Topological sort using Matrix

let graph = AdjacencyMatrix(vertices: [0, 1, 2, 3, 4], graphType: .directed)
graph.addEdge(src: 0, dst: 1)
graph.addEdge(src: 0, dst: 2)

graph.addEdge(src: 1, dst: 4)

graph.addEdge(src: 2, dst: 3)

graph.addEdge(src: 3, dst: 1)
graph.addEdge(src: 3, dst: 4)

topologicalSort(graph: graph)

Using Set

class GraphAdjacencySet: Graph {
    var vertices: [Vertex]
    let graphType: GraphType
    var numberOfVertices: Int
    init(numberOfVertices: Int, graphType: GraphType) {
        self.vertices = [Vertex]()
        for i in 0..<numberOfVertices {
            vertices.append(Vertex(value: i, adjacencySet: []))
        }
        self.numberOfVertices = numberOfVertices
        self.graphType = graphType
    }
    
    func addEdge(src: Int, dst: Int) {
        let range = 0..<numberOfVertices
        guard range ~= src, range ~= dst else {
            return
        }
        vertices[src].addEdge(vertext: dst)
        if graphType == .undirected {
            vertices[dst].addEdge(vertext: src)
        }
    }
    
    func getAdjacentVertices(vertext: Int) -> [Int]? {
        let range = 0..<numberOfVertices
        guard range ~= vertext else {
            return nil
        }
        return vertices[vertext].getAdjacentVertices()
    }
    
    //New function, Get Indegree of vertex
    func getIndegree(vertext: Int) -> Int {
        let range = 0..<numberOfVertices
        guard range ~= vertext else {
            return 0
        }
        var indegree = 0
        //Loop from 0 to all vertex
        for i in 0..<numberOfVertices {
            if getAdjacentVertices(vertext: i)?.contains(vertext) == true {
                indegree += 1
            }
        }
        return indegree
    }
}

let graph = GraphAdjacencySet(numberOfVertices: 5, graphType: .directed)

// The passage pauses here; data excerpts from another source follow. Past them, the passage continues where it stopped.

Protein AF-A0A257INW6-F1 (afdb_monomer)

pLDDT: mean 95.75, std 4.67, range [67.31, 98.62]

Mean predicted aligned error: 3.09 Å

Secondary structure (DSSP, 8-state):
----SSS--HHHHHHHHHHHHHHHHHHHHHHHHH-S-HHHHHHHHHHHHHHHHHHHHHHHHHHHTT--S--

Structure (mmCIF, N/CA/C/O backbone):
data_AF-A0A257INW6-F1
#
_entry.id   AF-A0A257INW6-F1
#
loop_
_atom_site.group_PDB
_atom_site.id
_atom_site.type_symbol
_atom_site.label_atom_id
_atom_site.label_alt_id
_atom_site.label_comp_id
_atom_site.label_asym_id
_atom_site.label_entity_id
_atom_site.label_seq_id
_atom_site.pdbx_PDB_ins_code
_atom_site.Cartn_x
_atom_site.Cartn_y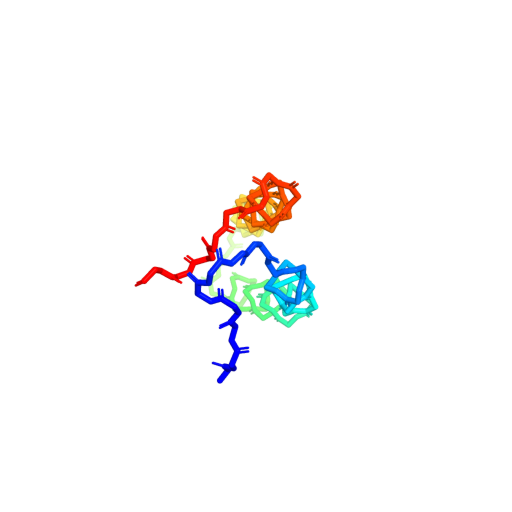
_atom_site.Cartn_z
_atom_site.occupancy
_atom_site.B_iso_or_equiv
_atom_site.auth_seq_id
_atom_site.auth_comp_id
_atom_site.auth_asym_id
_atom_site.auth_atom_id
_atom_site.pdbx_PDB_model_num
ATOM 1 N N . LEU A 1 1 ? -4.319 -12.139 -14.781 1.00 67.31 1 LEU A N 1
ATOM 2 C CA . LEU A 1 1 ? -3.392 -10.985 -14.840 1.00 67.31 1 LEU A CA 1
ATOM 3 C C . LEU A 1 1 ? -2.241 -11.383 -15.755 1.00 67.31 1 LEU A C 1
ATOM 5 O O . LEU A 1 1 ? -1.572 -12.352 -15.442 1.00 67.31 1 LEU A O 1
ATOM 9 N N . ASN A 1 2 ? -2.067 -10.704 -16.894 1.00 85.81 2 ASN A N 1
ATOM 10 C CA . ASN A 1 2 ? -0.966 -10.942 -17.843 1.00 85.81 2 ASN A CA 1
ATOM 11 C C . ASN A 1 2 ? 0.171 -9.950 -17.556 1.00 85.81 2 ASN A C 1
ATOM 1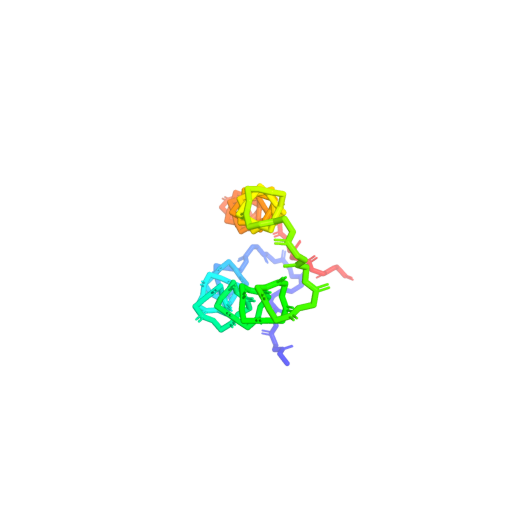3 O O . ASN A 1 2 ? 0.392 -9.014 -18.332 1.00 85.81 2 ASN A O 1
ATOM 17 N N . TRP A 1 3 ? 0.802 -10.078 -16.387 1.00 91.50 3 TRP A N 1
ATOM 18 C CA . TRP A 1 3 ? 1.971 -9.266 -16.043 1.00 91.50 3 TRP A CA 1
ATOM 19 C C . TRP A 1 3 ? 3.182 -9.708 -16.857 1.00 91.50 3 TRP A C 1
ATOM 21 O O . TRP A 1 3 ? 3.305 -10.882 -17.203 1.00 91.50 3 TRP A O 1
ATOM 31 N N . SER A 1 4 ? 4.058 -8.759 -17.177 1.00 90.38 4 SER A N 1
ATOM 32 C CA . SER A 1 4 ? 5.310 -9.080 -17.862 1.00 90.38 4 SER A CA 1
ATOM 33 C C . SER A 1 4 ? 6.179 -9.987 -16.986 1.00 90.38 4 SER A C 1
ATOM 35 O O . SER A 1 4 ? 6.462 -9.652 -15.835 1.00 90.38 4 SER A O 1
ATOM 37 N N . THR A 1 5 ? 6.611 -11.118 -17.544 1.00 92.62 5 THR A N 1
ATOM 38 C CA . THR A 1 5 ? 7.590 -12.034 -16.932 1.00 92.62 5 THR A CA 1
ATOM 39 C C . THR A 1 5 ? 9.015 -11.774 -17.429 1.00 92.62 5 THR A C 1
ATOM 41 O O . THR A 1 5 ? 9.972 -12.320 -16.893 1.00 92.62 5 THR A O 1
ATOM 44 N N . LEU A 1 6 ? 9.174 -10.912 -18.444 1.00 90.88 6 LEU A N 1
ATOM 45 C CA . LEU A 1 6 ? 10.465 -10.593 -19.064 1.00 90.88 6 LEU A CA 1
ATOM 46 C C . LEU A 1 6 ? 11.061 -9.273 -18.559 1.00 90.88 6 LEU A C 1
ATOM 48 O O . LEU A 1 6 ? 12.276 -9.140 -18.462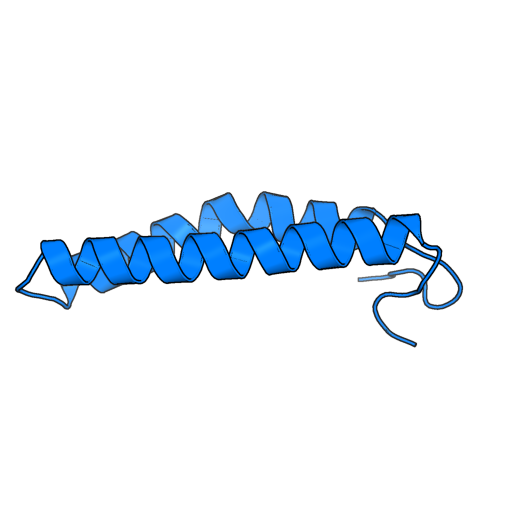 1.00 90.88 6 LEU A O 1
ATOM 52 N N . PHE A 1 7 ? 10.211 -8.297 -18.239 1.00 92.75 7 PHE A N 1
ATOM 53 C CA . PHE A 1 7 ? 10.609 -6.941 -17.849 1.00 92.75 7 PHE A CA 1
ATOM 54 C C . PHE A 1 7 ? 9.733 -6.418 -16.710 1.00 92.75 7 PHE A C 1
ATOM 56 O O . PHE A 1 7 ? 8.694 -6.997 -16.393 1.00 92.75 7 PHE A O 1
ATOM 63 N N . GLY A 1 8 ? 10.119 -5.280 -16.138 1.00 95.25 8 GLY A N 1
ATOM 64 C CA . GLY A 1 8 ? 9.311 -4.562 -15.156 1.00 95.25 8 GLY A CA 1
ATOM 65 C C . GLY A 1 8 ? 7.960 -4.101 -15.707 1.00 95.25 8 GLY A C 1
ATOM 66 O O . GLY A 1 8 ? 7.867 -3.607 -16.829 1.00 95.25 8 GLY A O 1
ATOM 67 N N . ASP A 1 9 ? 6.908 -4.250 -14.898 1.00 96.62 9 ASP A N 1
ATOM 68 C CA . ASP A 1 9 ? 5.534 -3.879 -15.247 1.00 96.62 9 ASP A CA 1
ATOM 69 C C . ASP A 1 9 ? 4.931 -2.942 -14.190 1.00 96.62 9 ASP A C 1
ATOM 71 O O . ASP A 1 9 ? 4.554 -3.361 -13.094 1.00 96.62 9 ASP A O 1
ATOM 75 N N . LEU A 1 10 ? 4.798 -1.658 -14.536 1.00 96.19 10 LEU A N 1
ATOM 76 C CA . LEU A 1 10 ? 4.237 -0.633 -13.647 1.00 96.19 10 LEU A CA 1
ATOM 77 C C . LEU A 1 10 ? 2.766 -0.890 -13.279 1.00 96.19 10 LEU A C 1
ATOM 79 O O . LEU A 1 10 ? 2.286 -0.372 -12.267 1.00 96.19 10 LEU A O 1
ATOM 83 N N . ARG A 1 11 ? 2.045 -1.720 -14.051 1.00 96.44 11 ARG A N 1
ATOM 84 C CA . ARG A 1 11 ? 0.654 -2.088 -13.746 1.00 96.44 11 ARG A CA 1
ATOM 85 C C . ARG A 1 11 ? 0.550 -2.850 -12.431 1.00 96.44 11 ARG A C 1
ATOM 87 O O . ARG A 1 11 ? -0.496 -2.782 -11.799 1.00 96.44 11 ARG A O 1
ATOM 94 N N . VAL A 1 12 ? 1.608 -3.544 -12.007 1.00 96.88 12 VAL A N 1
ATOM 95 C CA . VAL A 1 12 ? 1.658 -4.248 -10.717 1.00 96.88 12 VAL A CA 1
ATOM 96 C C . VAL A 1 12 ? 1.551 -3.246 -9.567 1.00 96.88 12 VAL A C 1
ATOM 98 O O . VAL A 1 12 ? 0.646 -3.349 -8.738 1.00 96.88 12 VAL A O 1
ATOM 101 N N . ALA A 1 13 ? 2.417 -2.228 -9.558 1.00 97.38 13 ALA A N 1
ATOM 102 C CA . ALA A 1 13 ? 2.404 -1.186 -8.536 1.00 97.38 13 ALA A CA 1
ATOM 103 C C . ALA A 1 13 ? 1.093 -0.390 -8.551 1.00 97.38 13 ALA A C 1
ATOM 105 O O . ALA A 1 13 ? 0.518 -0.122 -7.497 1.00 97.38 13 ALA A O 1
ATOM 106 N N . HIS A 1 14 ? 0.579 -0.064 -9.742 1.00 96.75 14 HIS A N 1
ATOM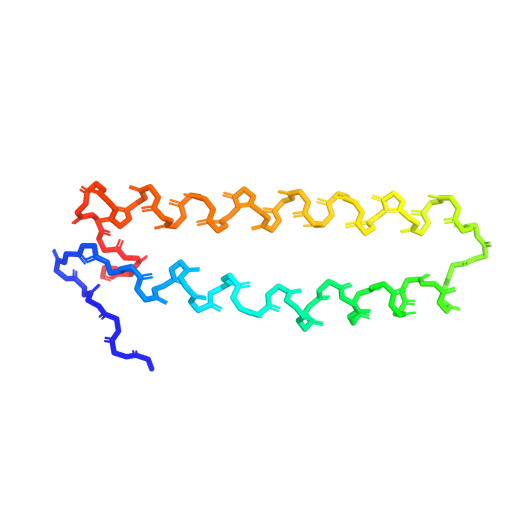 107 C CA . HIS A 1 14 ? -0.711 0.608 -9.878 1.00 96.75 14 HIS A CA 1
ATOM 108 C C . HIS A 1 14 ? -1.869 -0.243 -9.335 1.00 96.75 14 HIS A C 1
ATOM 110 O O . HIS A 1 14 ? -2.687 0.262 -8.569 1.00 96.75 14 HIS A O 1
ATOM 116 N N . PHE A 1 15 ? -1.912 -1.537 -9.675 1.00 97.31 15 PHE A N 1
ATOM 117 C CA . PHE A 1 15 ? -2.926 -2.477 -9.199 1.00 97.31 15 PHE A CA 1
ATOM 118 C C . PHE A 1 15 ? -2.953 -2.521 -7.671 1.00 97.31 15 PHE A C 1
ATOM 120 O O . PHE A 1 15 ? -3.994 -2.265 -7.072 1.00 97.31 15 PHE A O 1
ATOM 127 N N . PHE A 1 16 ? -1.817 -2.769 -7.019 1.00 97.94 16 PHE A N 1
ATOM 128 C CA . PHE A 1 16 ? -1.788 -2.785 -5.558 1.00 97.94 16 PHE A CA 1
ATOM 129 C C . PHE A 1 16 ? -2.073 -1.400 -4.965 1.00 97.94 16 PHE A C 1
ATOM 131 O O . PHE A 1 16 ? -2.793 -1.305 -3.973 1.00 97.94 16 PHE A O 1
ATOM 138 N N . GLY A 1 17 ? -1.612 -0.320 -5.597 1.00 97.94 17 GLY A N 1
ATOM 139 C CA . GLY A 1 17 ? -1.915 1.048 -5.180 1.00 97.94 17 GLY A CA 1
ATOM 140 C C . GLY A 1 17 ? -3.418 1.330 -5.088 1.00 97.94 17 GLY A C 1
ATOM 141 O O . GLY A 1 17 ? -3.885 1.802 -4.054 1.00 97.94 17 GLY A O 1
ATOM 142 N N . VAL A 1 18 ? -4.201 0.984 -6.117 1.00 97.88 18 VAL A N 1
ATOM 143 C CA . VAL A 1 18 ? -5.657 1.231 -6.104 1.00 97.88 18 VAL A CA 1
ATOM 144 C C . VAL A 1 18 ? -6.404 0.332 -5.116 1.00 97.88 18 VAL A C 1
ATOM 146 O O . VAL A 1 18 ? -7.371 0.775 -4.499 1.00 97.88 18 VAL A O 1
ATOM 149 N N . HIS A 1 19 ? -5.926 -0.895 -4.879 1.00 98.06 19 HIS A N 1
ATOM 150 C CA . HIS A 1 19 ? -6.536 -1.800 -3.896 1.00 98.06 19 HIS A CA 1
ATOM 151 C C . HIS A 1 19 ? -6.306 -1.349 -2.445 1.00 98.06 19 HIS A C 1
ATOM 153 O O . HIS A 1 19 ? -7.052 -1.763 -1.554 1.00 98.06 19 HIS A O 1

graph.addEdge(src: 0, dst: 1)
graph.addEdge(src: 0, dst: 2)

graph.addEdge(src: 1, dst: 4)

graph.addEdge(src: 2, dst: 3)

graph.addEdge(src: 3, dst: 1)
graph.addEdge(src: 3, dst: 4)

topologicalSort(graph: graph)

As you can see the results are the same. You don’t need to change topological sort logic, Because both Set and Matrix implements Graph interface.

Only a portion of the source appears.